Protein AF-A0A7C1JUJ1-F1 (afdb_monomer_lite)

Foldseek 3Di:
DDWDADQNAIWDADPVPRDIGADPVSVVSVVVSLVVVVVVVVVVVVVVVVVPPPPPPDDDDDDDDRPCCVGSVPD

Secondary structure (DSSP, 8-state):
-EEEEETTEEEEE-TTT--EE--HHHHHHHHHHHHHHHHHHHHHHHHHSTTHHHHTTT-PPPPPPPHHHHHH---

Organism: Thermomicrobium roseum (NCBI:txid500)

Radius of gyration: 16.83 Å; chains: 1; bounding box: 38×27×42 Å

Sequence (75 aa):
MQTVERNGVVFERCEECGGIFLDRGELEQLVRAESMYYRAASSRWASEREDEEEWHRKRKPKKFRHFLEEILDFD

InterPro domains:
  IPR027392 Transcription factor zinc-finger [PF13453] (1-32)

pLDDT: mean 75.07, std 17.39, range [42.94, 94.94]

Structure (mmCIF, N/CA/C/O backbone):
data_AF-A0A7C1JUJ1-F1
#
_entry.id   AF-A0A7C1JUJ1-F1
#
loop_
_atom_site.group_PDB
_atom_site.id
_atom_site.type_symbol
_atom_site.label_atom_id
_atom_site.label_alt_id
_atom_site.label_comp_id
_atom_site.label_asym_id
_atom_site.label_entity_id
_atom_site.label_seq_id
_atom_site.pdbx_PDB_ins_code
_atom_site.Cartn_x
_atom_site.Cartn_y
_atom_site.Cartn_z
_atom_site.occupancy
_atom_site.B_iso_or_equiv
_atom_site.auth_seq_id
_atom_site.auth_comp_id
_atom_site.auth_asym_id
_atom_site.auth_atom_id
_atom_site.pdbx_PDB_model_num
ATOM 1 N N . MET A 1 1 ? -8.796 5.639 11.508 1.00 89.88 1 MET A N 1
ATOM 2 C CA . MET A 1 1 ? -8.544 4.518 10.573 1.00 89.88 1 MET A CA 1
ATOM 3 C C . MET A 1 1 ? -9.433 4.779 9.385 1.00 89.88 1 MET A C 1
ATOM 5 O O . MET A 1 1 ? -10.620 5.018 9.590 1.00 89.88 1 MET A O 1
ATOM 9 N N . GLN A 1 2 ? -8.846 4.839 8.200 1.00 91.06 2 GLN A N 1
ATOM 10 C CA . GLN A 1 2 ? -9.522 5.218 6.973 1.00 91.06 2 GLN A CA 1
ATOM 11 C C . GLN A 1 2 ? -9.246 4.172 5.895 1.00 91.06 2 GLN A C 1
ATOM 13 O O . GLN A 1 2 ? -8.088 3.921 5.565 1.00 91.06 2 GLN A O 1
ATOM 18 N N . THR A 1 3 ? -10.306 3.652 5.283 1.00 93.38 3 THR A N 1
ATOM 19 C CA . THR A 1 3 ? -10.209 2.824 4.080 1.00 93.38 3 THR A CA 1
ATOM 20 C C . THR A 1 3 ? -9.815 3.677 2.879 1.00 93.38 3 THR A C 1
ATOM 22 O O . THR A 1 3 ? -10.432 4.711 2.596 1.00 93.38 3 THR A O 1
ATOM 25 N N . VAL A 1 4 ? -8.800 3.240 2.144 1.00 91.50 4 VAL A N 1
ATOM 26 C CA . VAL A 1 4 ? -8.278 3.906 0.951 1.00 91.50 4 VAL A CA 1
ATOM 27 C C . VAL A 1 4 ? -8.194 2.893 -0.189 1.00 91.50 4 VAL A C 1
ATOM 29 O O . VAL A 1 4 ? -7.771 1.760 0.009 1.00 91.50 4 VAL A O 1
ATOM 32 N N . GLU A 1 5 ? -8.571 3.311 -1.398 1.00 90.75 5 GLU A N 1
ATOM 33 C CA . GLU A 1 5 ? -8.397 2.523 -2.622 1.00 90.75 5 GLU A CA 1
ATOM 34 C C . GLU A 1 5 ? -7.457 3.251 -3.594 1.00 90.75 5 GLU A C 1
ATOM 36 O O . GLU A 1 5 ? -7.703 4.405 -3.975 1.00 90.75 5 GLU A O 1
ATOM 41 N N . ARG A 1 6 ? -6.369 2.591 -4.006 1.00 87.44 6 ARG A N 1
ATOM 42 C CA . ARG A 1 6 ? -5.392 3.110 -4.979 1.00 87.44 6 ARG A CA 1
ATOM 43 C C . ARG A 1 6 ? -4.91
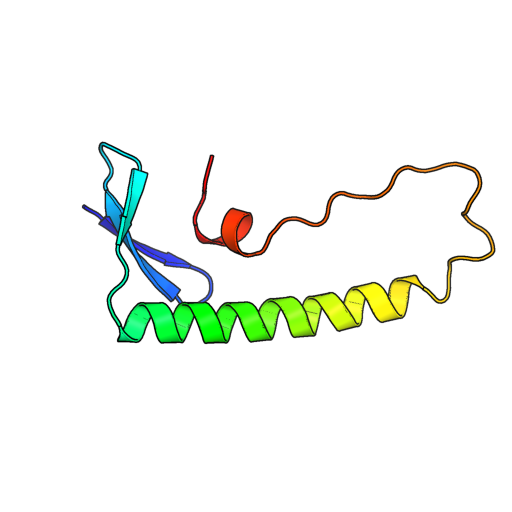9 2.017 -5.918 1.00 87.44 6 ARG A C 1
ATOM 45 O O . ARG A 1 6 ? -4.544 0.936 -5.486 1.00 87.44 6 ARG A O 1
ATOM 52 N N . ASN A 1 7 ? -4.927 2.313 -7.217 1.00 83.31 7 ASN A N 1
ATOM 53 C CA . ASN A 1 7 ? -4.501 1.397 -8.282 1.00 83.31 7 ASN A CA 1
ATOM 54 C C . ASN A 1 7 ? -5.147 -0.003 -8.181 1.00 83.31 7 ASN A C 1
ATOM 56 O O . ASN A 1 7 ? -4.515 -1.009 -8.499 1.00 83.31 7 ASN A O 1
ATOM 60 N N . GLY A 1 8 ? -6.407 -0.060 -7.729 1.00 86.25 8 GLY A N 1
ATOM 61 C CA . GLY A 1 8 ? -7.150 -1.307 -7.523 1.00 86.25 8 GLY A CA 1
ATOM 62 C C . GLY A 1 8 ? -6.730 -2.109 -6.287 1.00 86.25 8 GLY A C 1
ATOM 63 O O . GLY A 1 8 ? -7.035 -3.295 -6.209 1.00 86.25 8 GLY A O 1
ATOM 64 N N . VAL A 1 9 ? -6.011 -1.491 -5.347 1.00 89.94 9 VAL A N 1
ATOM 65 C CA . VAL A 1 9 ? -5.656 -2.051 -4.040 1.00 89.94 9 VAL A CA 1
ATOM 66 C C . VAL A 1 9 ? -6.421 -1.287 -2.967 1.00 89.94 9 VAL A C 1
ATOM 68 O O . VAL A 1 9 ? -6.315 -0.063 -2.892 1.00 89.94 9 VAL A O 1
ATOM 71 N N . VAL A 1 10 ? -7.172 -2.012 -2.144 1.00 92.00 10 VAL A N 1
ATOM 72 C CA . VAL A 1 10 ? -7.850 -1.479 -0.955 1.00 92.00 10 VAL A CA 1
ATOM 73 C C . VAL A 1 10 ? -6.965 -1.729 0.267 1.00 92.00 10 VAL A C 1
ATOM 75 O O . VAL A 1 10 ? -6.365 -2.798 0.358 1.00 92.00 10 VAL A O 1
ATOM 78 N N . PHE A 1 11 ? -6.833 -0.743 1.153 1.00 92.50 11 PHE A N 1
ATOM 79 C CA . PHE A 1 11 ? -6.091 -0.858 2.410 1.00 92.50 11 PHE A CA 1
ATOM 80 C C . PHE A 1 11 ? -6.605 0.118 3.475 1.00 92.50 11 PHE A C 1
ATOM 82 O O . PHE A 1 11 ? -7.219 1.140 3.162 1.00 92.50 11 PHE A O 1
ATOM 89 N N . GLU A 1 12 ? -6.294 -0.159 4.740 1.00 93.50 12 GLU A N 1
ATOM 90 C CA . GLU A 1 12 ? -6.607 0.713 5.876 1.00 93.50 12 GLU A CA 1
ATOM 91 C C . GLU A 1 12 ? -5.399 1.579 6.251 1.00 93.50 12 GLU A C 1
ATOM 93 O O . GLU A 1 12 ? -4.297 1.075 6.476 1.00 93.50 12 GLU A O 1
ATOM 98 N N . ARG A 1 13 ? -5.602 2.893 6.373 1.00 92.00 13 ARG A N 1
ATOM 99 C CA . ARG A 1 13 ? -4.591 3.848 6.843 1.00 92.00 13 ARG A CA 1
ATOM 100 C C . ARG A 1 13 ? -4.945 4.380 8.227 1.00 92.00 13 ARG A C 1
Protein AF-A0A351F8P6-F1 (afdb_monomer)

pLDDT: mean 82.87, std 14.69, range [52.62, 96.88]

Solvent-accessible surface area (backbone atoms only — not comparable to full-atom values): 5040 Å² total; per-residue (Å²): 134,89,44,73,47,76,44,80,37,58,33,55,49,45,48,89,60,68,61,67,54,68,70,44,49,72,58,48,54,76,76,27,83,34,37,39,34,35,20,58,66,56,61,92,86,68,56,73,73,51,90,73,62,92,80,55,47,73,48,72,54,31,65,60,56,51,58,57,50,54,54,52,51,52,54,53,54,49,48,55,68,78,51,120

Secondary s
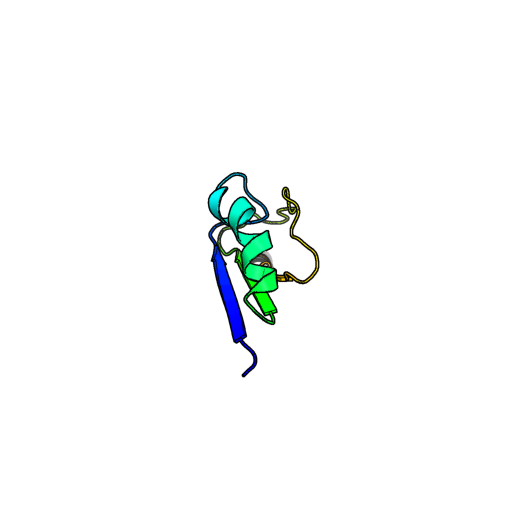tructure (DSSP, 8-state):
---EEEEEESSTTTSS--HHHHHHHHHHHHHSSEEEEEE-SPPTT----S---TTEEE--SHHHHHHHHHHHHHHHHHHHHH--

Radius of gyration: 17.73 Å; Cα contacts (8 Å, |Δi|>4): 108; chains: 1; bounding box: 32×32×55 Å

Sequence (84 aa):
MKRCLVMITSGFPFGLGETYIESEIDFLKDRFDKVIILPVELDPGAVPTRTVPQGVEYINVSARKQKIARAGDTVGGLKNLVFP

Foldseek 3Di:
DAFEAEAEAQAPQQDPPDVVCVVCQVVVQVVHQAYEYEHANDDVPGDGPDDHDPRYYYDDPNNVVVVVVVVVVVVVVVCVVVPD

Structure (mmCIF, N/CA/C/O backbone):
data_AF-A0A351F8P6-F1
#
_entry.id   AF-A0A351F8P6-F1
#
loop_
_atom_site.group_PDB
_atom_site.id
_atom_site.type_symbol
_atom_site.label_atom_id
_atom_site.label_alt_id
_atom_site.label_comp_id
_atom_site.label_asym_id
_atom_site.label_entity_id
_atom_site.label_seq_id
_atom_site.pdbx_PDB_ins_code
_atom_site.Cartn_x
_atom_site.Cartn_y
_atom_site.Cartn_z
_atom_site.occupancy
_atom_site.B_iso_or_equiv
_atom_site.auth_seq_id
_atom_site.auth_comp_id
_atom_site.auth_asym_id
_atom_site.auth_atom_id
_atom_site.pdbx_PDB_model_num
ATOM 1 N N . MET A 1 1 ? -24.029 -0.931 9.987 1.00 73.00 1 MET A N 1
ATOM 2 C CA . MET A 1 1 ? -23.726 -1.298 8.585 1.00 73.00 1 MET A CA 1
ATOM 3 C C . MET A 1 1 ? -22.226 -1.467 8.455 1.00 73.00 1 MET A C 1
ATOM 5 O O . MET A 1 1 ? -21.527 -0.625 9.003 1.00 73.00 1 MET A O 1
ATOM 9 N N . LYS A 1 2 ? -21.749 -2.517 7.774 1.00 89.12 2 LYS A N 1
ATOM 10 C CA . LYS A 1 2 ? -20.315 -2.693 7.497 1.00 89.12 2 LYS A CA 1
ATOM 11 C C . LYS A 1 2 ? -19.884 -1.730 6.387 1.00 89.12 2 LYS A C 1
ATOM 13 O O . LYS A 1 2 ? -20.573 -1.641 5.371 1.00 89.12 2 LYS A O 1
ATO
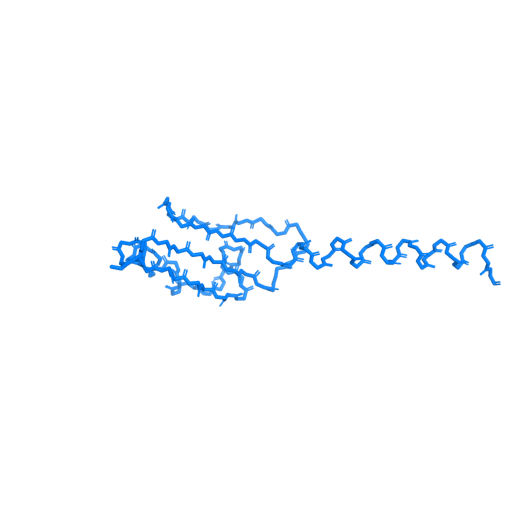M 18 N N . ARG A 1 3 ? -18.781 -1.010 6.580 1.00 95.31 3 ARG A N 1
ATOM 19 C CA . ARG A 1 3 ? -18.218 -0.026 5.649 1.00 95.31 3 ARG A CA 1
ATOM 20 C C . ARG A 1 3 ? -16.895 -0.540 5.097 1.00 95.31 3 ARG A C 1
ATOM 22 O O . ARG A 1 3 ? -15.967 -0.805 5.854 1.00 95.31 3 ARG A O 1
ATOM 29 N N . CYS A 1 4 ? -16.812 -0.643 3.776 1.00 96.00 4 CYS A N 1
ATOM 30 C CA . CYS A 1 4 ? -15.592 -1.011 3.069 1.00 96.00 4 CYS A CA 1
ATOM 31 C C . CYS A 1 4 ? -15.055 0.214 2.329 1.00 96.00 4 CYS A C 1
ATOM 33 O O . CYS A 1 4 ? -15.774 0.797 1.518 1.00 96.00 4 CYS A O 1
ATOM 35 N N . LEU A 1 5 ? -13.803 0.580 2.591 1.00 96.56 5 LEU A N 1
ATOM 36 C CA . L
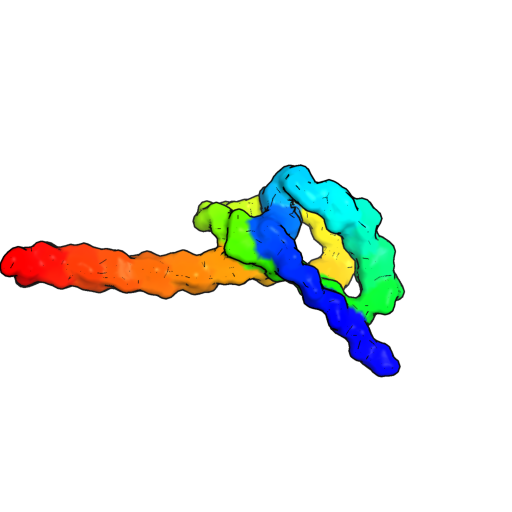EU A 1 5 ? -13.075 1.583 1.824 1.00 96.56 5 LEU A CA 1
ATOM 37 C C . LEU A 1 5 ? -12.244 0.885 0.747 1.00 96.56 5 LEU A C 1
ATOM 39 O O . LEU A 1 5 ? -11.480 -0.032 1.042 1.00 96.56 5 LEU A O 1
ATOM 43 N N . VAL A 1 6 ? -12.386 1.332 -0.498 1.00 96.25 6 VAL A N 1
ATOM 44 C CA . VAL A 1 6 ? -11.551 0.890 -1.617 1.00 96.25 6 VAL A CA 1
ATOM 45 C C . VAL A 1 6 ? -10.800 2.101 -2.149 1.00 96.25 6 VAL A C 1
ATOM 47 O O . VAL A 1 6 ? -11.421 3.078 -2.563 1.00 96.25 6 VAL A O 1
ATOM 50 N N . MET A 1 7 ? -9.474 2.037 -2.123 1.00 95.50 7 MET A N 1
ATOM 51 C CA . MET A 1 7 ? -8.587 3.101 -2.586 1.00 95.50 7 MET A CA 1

_Your instructions_
Lines with the string "range" in the data above: say how many there are, giving the number alone.

_Output_
2